ASSIGNMENT: Write out again, exactly, the lines below starting at the one with "ATOM 3 C C ." and ending at the one with "ATOM 10 C CA".

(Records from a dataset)
────────

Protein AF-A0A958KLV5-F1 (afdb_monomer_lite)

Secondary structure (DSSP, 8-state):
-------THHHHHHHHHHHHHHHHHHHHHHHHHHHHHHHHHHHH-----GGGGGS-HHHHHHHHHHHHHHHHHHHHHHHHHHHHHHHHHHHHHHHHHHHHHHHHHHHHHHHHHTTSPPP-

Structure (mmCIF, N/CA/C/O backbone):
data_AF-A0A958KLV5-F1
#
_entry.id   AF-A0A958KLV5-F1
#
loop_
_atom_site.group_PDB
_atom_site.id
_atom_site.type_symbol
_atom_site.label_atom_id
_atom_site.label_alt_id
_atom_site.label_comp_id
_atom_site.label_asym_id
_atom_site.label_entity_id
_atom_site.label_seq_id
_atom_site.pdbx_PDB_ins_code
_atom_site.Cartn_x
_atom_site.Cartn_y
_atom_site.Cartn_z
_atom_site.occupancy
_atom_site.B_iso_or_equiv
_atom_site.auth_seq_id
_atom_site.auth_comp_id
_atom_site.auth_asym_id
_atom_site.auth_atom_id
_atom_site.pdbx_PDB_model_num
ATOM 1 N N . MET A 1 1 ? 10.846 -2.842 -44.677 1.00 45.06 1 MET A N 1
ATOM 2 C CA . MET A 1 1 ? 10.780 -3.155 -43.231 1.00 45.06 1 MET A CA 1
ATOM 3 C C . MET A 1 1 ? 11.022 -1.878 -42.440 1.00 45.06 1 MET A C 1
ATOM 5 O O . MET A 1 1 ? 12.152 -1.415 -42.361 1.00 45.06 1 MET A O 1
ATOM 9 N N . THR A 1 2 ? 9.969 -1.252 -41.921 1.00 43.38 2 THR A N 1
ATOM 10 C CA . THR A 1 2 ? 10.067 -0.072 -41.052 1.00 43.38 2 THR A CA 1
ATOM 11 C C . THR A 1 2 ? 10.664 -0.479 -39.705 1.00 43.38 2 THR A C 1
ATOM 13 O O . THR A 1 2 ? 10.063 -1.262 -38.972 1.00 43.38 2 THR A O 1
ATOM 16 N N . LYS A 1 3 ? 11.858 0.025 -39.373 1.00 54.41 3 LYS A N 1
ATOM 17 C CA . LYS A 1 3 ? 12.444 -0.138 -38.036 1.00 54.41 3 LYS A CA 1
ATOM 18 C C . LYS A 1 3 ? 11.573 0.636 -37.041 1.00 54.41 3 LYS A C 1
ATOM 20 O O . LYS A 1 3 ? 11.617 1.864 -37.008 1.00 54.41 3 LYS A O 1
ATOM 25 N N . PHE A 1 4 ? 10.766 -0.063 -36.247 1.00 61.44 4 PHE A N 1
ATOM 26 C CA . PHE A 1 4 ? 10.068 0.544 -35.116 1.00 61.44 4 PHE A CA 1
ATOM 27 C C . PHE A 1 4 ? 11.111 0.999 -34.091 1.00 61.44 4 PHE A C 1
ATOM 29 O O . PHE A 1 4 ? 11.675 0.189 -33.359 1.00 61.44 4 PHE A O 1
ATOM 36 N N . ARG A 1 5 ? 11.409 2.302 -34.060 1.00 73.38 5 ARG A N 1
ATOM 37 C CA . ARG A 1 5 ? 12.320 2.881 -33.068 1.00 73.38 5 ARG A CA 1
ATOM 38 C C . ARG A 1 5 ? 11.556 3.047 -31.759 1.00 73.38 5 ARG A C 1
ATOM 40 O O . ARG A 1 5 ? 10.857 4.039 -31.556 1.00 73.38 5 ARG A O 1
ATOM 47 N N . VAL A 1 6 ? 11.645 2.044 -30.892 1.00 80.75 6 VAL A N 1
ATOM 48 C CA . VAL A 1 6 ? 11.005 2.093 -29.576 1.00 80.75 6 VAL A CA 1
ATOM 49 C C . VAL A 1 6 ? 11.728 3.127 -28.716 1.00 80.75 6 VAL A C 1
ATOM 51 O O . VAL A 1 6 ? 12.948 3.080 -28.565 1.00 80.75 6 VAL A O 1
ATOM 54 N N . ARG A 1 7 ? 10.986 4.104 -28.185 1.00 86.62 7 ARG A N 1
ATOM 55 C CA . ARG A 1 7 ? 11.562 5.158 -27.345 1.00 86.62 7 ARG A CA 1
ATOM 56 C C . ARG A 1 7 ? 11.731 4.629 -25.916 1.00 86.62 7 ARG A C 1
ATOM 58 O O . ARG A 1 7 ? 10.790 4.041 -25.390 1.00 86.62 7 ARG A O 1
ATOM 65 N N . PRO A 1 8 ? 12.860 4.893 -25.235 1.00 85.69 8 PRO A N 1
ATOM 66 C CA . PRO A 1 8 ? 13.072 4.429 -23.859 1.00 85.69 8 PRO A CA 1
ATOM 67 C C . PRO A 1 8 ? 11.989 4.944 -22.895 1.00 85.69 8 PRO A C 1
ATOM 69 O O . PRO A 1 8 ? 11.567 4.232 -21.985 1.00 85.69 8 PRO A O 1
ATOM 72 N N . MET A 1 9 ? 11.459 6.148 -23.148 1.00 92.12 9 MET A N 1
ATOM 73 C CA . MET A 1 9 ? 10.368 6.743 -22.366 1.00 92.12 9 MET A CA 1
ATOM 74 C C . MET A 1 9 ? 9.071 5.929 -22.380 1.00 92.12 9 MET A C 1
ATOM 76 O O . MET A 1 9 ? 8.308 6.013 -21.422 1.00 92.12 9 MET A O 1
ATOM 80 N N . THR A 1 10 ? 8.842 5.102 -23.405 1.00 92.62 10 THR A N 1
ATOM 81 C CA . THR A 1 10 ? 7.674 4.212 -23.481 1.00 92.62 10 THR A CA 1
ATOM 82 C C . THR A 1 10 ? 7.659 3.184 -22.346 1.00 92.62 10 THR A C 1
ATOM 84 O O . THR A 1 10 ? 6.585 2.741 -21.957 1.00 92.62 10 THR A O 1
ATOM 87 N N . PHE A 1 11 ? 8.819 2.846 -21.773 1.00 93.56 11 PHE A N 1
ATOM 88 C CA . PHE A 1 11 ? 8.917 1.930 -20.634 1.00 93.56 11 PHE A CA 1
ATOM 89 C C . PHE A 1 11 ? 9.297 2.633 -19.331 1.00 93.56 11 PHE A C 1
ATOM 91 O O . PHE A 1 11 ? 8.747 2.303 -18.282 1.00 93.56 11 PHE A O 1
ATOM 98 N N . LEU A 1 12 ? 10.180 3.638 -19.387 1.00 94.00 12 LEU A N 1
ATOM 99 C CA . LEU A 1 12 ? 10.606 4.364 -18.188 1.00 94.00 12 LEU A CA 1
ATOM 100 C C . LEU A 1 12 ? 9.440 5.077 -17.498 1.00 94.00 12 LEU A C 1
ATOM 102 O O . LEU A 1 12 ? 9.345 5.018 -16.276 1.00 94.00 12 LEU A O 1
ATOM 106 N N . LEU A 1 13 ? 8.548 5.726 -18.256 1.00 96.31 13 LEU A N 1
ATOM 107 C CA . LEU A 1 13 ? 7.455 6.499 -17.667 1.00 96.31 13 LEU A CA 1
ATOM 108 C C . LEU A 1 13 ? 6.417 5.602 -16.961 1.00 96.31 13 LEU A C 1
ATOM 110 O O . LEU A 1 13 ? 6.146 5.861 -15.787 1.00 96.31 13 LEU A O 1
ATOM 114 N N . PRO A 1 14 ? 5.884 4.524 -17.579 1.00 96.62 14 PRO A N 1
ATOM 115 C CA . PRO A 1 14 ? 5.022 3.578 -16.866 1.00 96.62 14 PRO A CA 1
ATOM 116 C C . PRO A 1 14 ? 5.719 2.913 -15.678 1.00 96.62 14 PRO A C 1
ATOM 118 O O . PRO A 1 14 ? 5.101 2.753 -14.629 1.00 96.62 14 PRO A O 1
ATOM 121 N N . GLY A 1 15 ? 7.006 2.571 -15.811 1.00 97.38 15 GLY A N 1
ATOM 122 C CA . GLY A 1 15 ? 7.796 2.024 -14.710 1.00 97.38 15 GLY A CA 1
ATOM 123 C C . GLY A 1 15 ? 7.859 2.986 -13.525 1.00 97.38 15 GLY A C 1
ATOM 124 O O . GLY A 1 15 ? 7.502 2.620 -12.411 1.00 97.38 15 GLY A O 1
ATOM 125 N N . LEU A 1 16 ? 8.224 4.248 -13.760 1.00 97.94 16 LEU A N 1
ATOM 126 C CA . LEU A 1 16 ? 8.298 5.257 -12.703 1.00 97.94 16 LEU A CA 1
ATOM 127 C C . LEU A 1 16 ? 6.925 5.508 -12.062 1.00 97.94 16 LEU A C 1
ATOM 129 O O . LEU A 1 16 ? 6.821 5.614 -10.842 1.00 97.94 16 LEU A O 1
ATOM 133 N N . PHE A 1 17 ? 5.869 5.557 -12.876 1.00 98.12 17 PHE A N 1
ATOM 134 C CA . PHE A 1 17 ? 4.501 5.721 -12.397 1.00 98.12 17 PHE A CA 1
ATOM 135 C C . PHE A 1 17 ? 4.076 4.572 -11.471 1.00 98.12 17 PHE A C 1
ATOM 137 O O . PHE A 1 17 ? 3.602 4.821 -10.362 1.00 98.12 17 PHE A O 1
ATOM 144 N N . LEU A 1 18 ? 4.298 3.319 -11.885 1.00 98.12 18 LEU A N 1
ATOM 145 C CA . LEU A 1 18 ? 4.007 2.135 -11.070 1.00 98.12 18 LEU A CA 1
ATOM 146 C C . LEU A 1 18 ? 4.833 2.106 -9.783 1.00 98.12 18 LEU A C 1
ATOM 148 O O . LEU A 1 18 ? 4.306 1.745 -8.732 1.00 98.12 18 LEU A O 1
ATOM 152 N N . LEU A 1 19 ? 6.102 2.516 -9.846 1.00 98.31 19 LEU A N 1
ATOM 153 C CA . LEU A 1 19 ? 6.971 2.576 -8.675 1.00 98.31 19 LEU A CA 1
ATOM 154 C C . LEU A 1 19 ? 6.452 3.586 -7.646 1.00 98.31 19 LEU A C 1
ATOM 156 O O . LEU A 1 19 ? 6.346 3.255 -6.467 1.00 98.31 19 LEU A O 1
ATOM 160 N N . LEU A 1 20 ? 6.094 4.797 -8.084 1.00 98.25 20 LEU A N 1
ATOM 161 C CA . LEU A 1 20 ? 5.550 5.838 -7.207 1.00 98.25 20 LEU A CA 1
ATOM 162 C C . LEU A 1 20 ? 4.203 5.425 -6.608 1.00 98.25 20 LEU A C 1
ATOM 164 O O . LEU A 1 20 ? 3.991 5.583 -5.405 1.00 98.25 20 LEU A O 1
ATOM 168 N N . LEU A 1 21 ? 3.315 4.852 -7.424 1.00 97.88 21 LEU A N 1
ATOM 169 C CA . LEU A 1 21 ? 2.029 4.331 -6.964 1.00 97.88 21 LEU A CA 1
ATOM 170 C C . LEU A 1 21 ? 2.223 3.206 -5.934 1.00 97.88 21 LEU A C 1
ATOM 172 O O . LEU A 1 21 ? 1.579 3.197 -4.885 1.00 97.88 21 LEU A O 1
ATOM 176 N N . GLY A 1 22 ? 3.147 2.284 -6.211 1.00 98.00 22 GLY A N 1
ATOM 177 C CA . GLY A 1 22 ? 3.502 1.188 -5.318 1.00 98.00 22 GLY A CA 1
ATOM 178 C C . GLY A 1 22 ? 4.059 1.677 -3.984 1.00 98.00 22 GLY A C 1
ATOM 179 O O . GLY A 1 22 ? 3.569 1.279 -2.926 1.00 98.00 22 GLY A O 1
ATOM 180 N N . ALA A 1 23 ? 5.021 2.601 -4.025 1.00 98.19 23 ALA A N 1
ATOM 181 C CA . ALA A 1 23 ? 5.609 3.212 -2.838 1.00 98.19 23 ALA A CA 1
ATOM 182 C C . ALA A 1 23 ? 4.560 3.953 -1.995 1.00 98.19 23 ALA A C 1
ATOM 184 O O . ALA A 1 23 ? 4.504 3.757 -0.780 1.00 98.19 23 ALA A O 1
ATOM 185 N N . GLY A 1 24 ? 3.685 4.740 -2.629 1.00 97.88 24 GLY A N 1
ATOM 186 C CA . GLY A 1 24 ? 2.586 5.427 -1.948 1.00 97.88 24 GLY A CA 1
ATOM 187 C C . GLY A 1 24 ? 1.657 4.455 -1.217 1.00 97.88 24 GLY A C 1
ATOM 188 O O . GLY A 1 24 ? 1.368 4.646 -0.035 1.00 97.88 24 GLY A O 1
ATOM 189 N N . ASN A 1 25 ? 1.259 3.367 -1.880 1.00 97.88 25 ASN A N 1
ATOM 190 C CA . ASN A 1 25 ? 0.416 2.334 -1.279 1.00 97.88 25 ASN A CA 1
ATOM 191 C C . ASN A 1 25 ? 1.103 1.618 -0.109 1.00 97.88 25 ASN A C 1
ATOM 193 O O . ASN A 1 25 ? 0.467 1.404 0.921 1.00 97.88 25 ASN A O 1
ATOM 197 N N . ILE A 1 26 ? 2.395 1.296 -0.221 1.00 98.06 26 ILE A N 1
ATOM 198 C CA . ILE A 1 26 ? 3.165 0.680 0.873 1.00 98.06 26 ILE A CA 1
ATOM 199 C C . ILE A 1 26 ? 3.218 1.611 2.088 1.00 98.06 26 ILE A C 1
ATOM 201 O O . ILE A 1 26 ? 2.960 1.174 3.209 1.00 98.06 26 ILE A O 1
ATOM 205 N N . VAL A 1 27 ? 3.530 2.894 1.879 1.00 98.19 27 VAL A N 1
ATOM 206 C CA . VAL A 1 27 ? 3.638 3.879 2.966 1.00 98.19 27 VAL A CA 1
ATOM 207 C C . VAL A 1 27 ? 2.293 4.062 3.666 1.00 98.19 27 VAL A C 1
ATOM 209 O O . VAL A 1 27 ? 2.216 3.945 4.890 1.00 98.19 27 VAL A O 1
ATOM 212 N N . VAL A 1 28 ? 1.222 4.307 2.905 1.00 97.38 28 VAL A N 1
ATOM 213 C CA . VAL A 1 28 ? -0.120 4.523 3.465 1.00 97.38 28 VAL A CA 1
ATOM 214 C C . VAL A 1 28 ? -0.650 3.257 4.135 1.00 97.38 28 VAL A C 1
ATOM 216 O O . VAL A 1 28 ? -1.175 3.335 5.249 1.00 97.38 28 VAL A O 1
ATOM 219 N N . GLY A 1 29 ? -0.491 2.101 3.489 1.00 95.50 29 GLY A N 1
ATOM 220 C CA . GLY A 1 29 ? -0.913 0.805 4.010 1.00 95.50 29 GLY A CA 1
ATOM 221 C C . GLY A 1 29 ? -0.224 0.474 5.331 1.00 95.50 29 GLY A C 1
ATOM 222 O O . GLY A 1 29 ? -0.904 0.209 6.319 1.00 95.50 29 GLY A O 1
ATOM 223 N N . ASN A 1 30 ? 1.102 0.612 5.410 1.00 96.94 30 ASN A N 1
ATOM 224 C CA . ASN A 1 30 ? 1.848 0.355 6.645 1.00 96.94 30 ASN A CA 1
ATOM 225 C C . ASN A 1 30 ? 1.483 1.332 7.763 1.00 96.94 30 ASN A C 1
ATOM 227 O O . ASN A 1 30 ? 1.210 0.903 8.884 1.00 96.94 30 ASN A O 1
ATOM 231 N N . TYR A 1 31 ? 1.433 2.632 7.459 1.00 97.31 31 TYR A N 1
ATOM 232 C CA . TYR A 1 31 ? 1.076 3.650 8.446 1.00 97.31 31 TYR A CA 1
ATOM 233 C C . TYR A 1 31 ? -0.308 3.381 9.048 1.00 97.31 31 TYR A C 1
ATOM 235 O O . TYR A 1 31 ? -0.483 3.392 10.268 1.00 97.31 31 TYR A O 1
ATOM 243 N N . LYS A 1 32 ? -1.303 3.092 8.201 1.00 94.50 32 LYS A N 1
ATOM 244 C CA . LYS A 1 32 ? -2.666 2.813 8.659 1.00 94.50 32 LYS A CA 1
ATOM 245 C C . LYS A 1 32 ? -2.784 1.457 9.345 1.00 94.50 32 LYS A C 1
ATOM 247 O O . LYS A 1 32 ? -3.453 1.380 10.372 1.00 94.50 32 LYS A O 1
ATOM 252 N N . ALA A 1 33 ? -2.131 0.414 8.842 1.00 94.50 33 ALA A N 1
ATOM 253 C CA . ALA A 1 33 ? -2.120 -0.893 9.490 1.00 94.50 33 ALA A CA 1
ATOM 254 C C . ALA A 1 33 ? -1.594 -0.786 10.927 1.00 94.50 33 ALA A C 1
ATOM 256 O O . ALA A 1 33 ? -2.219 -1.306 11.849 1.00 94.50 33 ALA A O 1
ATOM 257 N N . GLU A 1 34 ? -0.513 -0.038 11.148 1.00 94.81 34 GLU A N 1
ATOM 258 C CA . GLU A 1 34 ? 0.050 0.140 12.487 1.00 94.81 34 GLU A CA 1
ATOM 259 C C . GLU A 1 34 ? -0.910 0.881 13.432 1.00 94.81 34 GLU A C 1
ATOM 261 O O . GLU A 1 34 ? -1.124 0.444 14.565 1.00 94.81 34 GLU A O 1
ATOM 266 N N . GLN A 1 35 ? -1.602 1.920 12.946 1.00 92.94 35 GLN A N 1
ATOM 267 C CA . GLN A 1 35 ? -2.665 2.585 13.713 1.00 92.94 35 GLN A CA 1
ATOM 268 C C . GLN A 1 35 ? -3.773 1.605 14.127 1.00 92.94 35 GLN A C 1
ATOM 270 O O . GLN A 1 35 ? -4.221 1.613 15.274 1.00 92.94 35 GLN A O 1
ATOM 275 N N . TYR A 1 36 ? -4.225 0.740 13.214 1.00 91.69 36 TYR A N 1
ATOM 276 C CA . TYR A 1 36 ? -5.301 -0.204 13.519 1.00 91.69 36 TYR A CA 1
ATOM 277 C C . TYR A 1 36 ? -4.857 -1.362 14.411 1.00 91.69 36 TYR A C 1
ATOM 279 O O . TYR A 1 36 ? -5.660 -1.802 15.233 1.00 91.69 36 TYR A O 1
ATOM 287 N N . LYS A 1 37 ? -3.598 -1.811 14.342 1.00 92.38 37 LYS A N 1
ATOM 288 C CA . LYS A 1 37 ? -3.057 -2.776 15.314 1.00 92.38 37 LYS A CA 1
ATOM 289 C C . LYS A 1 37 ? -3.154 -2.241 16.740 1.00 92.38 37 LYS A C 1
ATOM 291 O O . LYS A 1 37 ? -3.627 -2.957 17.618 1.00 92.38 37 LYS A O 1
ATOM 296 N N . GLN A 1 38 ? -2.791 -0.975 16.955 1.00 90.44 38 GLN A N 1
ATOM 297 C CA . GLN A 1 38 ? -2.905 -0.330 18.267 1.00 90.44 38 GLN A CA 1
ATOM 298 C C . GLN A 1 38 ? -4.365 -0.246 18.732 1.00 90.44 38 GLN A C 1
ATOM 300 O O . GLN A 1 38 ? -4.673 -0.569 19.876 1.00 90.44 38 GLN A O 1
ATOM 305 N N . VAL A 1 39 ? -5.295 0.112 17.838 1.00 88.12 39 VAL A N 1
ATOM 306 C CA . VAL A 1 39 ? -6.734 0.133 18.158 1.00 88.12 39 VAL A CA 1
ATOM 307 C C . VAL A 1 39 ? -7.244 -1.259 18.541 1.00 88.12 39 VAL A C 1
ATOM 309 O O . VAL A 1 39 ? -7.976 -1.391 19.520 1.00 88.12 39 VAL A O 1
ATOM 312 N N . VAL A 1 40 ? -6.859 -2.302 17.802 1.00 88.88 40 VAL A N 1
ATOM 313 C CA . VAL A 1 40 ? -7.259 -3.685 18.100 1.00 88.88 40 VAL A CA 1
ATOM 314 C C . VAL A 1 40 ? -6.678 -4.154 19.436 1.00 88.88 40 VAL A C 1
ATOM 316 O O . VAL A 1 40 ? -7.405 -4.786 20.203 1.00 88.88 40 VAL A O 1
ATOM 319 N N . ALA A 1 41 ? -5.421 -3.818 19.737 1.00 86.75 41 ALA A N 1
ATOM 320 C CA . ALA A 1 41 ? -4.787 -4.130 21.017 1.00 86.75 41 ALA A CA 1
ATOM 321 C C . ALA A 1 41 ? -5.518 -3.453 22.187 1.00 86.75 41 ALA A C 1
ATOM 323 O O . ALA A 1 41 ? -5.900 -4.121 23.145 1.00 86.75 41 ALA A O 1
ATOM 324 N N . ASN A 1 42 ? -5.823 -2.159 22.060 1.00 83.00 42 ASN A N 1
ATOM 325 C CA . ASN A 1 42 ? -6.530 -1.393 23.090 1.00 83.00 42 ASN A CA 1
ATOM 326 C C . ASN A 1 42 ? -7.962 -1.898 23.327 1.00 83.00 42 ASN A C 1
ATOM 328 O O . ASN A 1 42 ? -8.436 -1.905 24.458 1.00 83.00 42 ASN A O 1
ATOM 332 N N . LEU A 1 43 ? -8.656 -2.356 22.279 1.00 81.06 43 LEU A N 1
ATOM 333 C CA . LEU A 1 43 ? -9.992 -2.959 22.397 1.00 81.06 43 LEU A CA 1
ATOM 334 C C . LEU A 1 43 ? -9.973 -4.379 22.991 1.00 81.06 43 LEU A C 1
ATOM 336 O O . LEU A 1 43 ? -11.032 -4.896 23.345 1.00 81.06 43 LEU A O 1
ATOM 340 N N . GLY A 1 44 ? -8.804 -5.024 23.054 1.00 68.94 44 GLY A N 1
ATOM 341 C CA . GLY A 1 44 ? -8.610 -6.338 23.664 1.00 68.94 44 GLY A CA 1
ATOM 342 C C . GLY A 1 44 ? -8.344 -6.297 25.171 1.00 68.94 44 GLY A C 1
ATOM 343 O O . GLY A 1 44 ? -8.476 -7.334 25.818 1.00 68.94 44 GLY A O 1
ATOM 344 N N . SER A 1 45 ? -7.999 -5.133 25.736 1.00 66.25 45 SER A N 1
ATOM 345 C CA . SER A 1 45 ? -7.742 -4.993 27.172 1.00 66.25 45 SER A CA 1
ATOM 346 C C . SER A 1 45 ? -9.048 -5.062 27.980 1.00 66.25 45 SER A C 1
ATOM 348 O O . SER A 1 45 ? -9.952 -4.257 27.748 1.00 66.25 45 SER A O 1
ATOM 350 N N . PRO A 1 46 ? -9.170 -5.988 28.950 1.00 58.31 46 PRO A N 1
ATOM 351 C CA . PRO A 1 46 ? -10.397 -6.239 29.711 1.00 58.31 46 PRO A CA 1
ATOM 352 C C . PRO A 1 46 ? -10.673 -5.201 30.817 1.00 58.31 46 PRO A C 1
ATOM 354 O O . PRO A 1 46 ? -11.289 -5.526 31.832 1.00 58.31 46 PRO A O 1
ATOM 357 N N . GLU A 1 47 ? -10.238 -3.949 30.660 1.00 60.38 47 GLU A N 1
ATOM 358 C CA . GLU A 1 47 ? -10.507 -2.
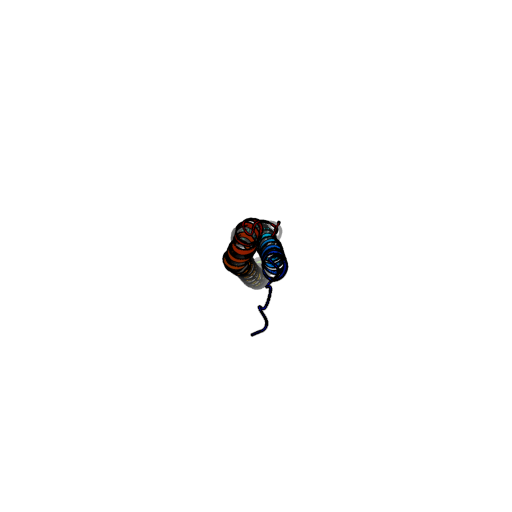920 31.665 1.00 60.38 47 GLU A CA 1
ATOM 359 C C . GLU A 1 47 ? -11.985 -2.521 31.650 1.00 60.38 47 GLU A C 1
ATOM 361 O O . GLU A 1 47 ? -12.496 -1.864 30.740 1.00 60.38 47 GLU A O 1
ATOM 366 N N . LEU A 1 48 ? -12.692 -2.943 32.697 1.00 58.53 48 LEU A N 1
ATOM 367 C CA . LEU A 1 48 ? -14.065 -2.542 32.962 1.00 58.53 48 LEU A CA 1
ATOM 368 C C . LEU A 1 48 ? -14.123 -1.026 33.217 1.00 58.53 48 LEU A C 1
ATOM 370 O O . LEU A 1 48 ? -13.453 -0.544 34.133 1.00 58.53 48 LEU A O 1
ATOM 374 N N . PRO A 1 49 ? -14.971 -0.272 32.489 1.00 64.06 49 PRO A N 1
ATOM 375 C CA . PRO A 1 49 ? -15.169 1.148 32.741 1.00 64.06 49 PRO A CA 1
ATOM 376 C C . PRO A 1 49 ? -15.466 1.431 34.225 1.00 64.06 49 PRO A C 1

────────

OUTPUT FOR THIS EXERCISE:
ATOM 3 C C . MET A 1 1 ? 11.022 -1.878 -42.440 1.00 45.06 1 MET A C 1
ATOM 5 O O . MET A 1 1 ? 12.152 -1.415 -42.361 1.00 45.06 1 MET A O 1
ATOM 9 N N . THR A 1 2 ? 9.969 -1.252 -41.921 1.00 43.38 2 THR A N 1
ATOM 10 C CA . THR A 1 2 ? 10.067 -0.072 -41.052 1.00 43.38 2 THR A CA 1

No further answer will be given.